Friday, August 28, 2009

Face Lift

The page just got a little face-lift; moved things around and added some pretty pictures. I had a crazy notion of starting this thing with the fall of Rome and then moving forward chronologically. Crazy I know. But that would turn into a weird wonky history lesson real fast. So I’m going to jump around talking about this and that. If you have any particular interests just let me know. I’m new to the whole internet blogging thing so I’ll add more gadgets as I go long.


I’ve added some links to some of the best Viking living history/re-enactment groups in the world. The Long Boat Company sails historically accurate Viking longboats. Check out their stunning pictures. You can find the links to the left.

Friday, August 21, 2009

The Fall of Paganism

The fall of Rome was not the end of the Western Roman Empire that struggled on for another sixty years. The fall of Rome was in fact the fall of Paganism in Western Europe. The Gothic sack of Rome sparked what might very well be the first conspiracy theory in history. It goes like this, the officials of Rome where Christians, the Goths where Christians, the Roman Christians let the Goths in. Why would the Pagans say this? Two reasons; first the Goths never stormed the walls of Rome they entered through an unguarded gate, whether they were let in or successfully infiltrated Gothic agents is not entirely clear. What is clear it that the battle between the Goths and Rome’s defenders was remarkably short, the Goths gained control of the city in about an hour and relatively bloodless. Secondly the Goths spared the churches. They did not spare the temples. They effectively wiped out the Pagan infrastructure of Rome. A feat the Christian officials had been laboring at for the past ten years.
The ruins of the temple of Vesta in Rome

The Pagan senate cried foul. They shouted their accusations from the senate floor, the smoking ruin of the forum and in letters to their friends. They claimed Christian pacifism weakened the Empire; Christians were legally exempt from military service because they were pacifists. They also claimed that the haughty Christian officials angers the Gods and that the sack was divine retribution. But the most damaging accusation was that the Christians revoked the divine protection of Rome when they removed the alter of Victory from the senate. During the Emperor’s last visit to Rome the senate begged him to restore the alter to its rightful place. A Christian poet belittled the senate with a popular poem, which criticized them for believing in the protective powers of the alter. He went on to claim that Rome would remain invulnerable so long as St Peter’s bones resided in the ballista.
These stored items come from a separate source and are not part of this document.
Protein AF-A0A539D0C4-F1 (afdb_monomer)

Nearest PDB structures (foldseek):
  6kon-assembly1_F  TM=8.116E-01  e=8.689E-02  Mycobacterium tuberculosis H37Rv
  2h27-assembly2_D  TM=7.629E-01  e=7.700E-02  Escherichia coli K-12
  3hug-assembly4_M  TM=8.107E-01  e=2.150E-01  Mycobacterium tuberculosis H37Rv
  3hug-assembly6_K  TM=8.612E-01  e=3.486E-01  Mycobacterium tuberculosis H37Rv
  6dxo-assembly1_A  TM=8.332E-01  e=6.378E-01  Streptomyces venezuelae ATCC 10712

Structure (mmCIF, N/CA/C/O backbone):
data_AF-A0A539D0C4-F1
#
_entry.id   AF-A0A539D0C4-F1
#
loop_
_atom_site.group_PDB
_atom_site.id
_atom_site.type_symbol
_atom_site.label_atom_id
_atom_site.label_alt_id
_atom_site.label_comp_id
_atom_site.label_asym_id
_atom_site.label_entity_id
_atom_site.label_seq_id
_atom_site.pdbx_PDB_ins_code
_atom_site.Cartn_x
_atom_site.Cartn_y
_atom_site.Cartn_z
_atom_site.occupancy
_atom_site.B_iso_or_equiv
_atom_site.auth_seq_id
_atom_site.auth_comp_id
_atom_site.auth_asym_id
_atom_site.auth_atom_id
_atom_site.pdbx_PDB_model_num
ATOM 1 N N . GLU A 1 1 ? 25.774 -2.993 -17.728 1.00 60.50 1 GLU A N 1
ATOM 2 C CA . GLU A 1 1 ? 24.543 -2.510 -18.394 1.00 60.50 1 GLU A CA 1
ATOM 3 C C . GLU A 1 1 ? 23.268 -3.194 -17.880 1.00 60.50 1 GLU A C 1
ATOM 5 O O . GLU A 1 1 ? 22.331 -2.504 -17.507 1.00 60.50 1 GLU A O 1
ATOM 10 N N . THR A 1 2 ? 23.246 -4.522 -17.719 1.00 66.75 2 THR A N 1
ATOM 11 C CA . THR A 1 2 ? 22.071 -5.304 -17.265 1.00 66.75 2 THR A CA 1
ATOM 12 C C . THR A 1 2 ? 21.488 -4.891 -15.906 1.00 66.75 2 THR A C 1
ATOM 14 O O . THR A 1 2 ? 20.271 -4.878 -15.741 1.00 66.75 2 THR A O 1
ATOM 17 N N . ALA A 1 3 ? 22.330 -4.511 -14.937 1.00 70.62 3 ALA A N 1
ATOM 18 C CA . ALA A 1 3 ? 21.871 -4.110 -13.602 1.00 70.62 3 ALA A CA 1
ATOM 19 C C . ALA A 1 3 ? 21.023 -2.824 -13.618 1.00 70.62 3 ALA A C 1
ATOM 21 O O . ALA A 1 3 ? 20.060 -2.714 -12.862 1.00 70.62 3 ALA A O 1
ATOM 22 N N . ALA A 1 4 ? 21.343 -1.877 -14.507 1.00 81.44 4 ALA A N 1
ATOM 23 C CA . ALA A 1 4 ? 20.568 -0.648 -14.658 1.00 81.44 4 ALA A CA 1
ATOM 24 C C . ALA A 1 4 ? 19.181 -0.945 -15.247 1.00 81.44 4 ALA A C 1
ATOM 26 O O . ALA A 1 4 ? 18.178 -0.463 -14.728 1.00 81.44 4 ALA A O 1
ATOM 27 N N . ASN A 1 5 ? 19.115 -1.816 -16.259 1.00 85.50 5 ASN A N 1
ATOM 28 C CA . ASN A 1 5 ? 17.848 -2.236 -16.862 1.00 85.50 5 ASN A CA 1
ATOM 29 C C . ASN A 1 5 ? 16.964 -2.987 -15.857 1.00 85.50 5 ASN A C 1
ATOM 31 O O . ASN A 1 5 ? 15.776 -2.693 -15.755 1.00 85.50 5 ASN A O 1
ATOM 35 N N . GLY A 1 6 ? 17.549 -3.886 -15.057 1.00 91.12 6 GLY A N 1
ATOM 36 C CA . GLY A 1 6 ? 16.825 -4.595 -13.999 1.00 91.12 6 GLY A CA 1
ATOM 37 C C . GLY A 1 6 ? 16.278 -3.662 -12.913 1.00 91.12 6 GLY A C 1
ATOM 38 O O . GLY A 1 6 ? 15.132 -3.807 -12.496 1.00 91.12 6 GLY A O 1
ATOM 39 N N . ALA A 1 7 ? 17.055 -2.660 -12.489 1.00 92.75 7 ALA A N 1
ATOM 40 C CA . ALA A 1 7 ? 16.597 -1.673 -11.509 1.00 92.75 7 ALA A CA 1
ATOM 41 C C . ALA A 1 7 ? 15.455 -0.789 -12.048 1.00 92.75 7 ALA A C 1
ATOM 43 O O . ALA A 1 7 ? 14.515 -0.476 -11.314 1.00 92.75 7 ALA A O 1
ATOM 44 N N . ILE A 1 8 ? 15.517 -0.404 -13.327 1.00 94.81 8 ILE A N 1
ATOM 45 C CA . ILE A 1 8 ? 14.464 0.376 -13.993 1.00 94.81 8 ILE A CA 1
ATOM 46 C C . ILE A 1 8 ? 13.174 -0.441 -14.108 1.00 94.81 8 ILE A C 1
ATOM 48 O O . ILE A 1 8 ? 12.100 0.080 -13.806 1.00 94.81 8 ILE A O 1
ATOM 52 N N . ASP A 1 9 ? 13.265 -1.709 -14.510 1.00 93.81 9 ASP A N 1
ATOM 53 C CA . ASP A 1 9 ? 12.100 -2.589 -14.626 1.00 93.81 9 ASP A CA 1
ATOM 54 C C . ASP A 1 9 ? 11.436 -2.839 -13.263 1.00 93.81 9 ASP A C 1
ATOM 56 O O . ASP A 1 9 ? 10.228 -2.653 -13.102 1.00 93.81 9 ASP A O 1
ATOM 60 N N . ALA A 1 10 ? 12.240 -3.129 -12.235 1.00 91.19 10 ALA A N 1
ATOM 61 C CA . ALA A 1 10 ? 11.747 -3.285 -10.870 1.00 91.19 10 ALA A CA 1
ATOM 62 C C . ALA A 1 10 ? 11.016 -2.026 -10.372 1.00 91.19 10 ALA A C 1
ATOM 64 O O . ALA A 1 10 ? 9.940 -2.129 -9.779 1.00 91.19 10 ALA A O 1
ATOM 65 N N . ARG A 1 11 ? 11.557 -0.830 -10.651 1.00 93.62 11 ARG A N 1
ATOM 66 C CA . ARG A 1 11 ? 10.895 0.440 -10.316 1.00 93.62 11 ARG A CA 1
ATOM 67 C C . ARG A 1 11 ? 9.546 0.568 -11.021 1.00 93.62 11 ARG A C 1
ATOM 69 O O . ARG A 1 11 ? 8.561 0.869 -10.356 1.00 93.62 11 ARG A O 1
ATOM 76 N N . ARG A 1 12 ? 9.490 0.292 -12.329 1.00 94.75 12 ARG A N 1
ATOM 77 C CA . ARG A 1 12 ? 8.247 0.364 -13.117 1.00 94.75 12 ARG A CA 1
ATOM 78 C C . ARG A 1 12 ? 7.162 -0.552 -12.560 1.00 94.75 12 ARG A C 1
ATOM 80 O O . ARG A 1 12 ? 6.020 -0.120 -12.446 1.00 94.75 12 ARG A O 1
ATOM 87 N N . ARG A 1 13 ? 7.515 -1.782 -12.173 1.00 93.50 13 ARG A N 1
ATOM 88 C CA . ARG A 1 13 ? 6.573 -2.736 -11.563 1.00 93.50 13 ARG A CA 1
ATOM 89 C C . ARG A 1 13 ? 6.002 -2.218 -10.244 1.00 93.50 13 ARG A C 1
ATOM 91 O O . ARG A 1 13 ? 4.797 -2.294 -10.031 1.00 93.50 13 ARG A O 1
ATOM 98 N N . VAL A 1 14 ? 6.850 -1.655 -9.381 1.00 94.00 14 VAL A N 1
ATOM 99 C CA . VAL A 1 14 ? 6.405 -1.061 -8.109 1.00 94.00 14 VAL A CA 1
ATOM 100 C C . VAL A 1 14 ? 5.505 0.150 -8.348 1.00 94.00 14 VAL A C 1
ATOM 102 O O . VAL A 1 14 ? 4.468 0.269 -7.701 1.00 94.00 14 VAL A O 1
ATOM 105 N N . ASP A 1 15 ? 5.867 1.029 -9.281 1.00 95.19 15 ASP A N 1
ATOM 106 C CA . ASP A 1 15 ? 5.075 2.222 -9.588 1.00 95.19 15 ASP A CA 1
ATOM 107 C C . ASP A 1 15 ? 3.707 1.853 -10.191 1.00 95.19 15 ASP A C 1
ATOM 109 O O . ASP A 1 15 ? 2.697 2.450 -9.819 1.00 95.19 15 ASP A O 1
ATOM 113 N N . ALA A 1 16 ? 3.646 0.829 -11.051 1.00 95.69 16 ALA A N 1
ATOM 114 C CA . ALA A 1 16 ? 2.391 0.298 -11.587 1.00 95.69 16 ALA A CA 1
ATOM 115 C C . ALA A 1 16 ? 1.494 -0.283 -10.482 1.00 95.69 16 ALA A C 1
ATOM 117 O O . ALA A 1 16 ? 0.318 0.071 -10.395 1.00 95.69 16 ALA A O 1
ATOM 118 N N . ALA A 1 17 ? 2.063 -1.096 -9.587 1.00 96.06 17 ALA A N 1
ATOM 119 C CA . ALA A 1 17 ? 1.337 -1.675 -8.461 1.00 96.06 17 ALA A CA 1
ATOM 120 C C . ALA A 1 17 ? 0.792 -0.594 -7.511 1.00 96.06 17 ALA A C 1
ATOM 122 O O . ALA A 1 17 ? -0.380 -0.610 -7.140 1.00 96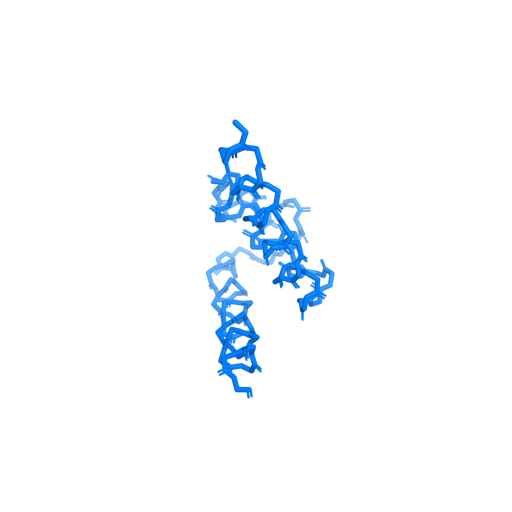.06 17 ALA A O 1
ATOM 123 N N . LEU A 1 18 ? 1.616 0.397 -7.154 1.00 96.12 18 LEU A N 1
ATOM 124 C CA . LEU A 1 18 ? 1.185 1.525 -6.325 1.00 96.12 18 LEU A CA 1
ATOM 125 C C . LEU A 1 18 ? 0.152 2.416 -7.028 1.00 96.12 18 LEU A C 1
ATOM 127 O O . LEU A 1 18 ? -0.678 3.016 -6.340 1.00 96.12 18 LEU A O 1
ATOM 131 N N . GLY A 1 19 ? 0.194 2.504 -8.360 1.00 95.81 19 GLY A N 1
ATOM 132 C CA . GLY A 1 19 ? -0.773 3.231 -9.184 1.00 95.81 19 GLY A CA 1
ATOM 133 C C . GLY A 1 19 ? -2.132 2.536 -9.317 1.00 95.81 19 GLY A C 1
ATOM 134 O O . GLY A 1 19 ? -3.131 3.210 -9.548 1.00 95.81 19 GLY A O 1
ATOM 135 N N . ALA A 1 20 ? -2.195 1.216 -9.121 1.00 95.56 20 ALA A N 1
ATOM 136 C CA . ALA A 1 20 ? -3.445 0.454 -9.116 1.00 95.56 20 ALA A CA 1
ATOM 137 C C . ALA A 1 20 ? -4.267 0.634 -7.823 1.00 95.56 20 ALA A C 1
ATOM 139 O O . ALA A 1 20 ? -5.439 0.261 -7.767 1.00 95.56 20 ALA A O 1
ATOM 140 N N . LEU A 1 21 ? -3.669 1.209 -6.774 1.00 96.62 21 LEU A N 1
ATOM 141 C CA . LEU A 1 21 ? -4.331 1.460 -5.498 1.00 96.62 21 LEU A CA 1
ATOM 142 C C . LEU A 1 21 ? -5.006 2.840 -5.456 1.00 96.62 21 LEU A C 1
ATOM 144 O O . LEU A 1 21 ? -4.478 3.809 -6.004 1.00 96.62 21 LEU A O 1
ATOM 148 N N . PRO A 1 22 ? -6.104 2.995 -4.691 1.00 94.38 22 PRO A N 1
ATOM 149 C CA . PRO A 1 22 ? -6.604 4.312 -4.314 1.00 94.38 22 PRO A CA 1
ATOM 150 C C . PRO A 1 22 ? -5.505 5.158 -3.655 1.00 94.38 22 PRO A C 1
ATOM 152 O O . PRO A 1 22 ? -4.723 4.649 -2.845 1.00 94.38 22 PRO A O 1
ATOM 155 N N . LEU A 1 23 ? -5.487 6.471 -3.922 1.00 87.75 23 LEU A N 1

Needless to say when the Goths arrived, St Peter did not rise from his tomb and throw them back as was foretold.

How did the Christians counter these devastating attacks? They did it with The City of God. That’s right De Civitate Dei the book that gives us the concept of a city of God and a city of Man was really just a very long winded debunking of the Pagan conspiracy theory. In it St. Augustine argues that the heavenly city is truly eternal whereas the earthly city of men is perishable. In Book III, he claims that Rome suffered as many calamities before the advent of Christianity as after. He details each event beginning with the first fratricide of Romulus through the republican civil wars. In summary his argument is that rather than being preserved from such woes, Rome has been overwhelmed by them. And yet the pagan gods, no matter their number, did not preserve the city. Why then, asks St. Augustine, should the Christian God be blamed for not having done so?

Now the sack of one city however great, was not responsible for the end of Paganism. But the Goths didn’t just confine their temple ransacking to Rome, they did this throughout the Italian peninsula and on into southern France. Add the loss of the Pagan infrastructure to dispersal of several hundred thousand Roman Christian refugees all over Western Europe. This enables Christianity, which had previously been confined to the major cities, to spread out into the French and Italian countryside.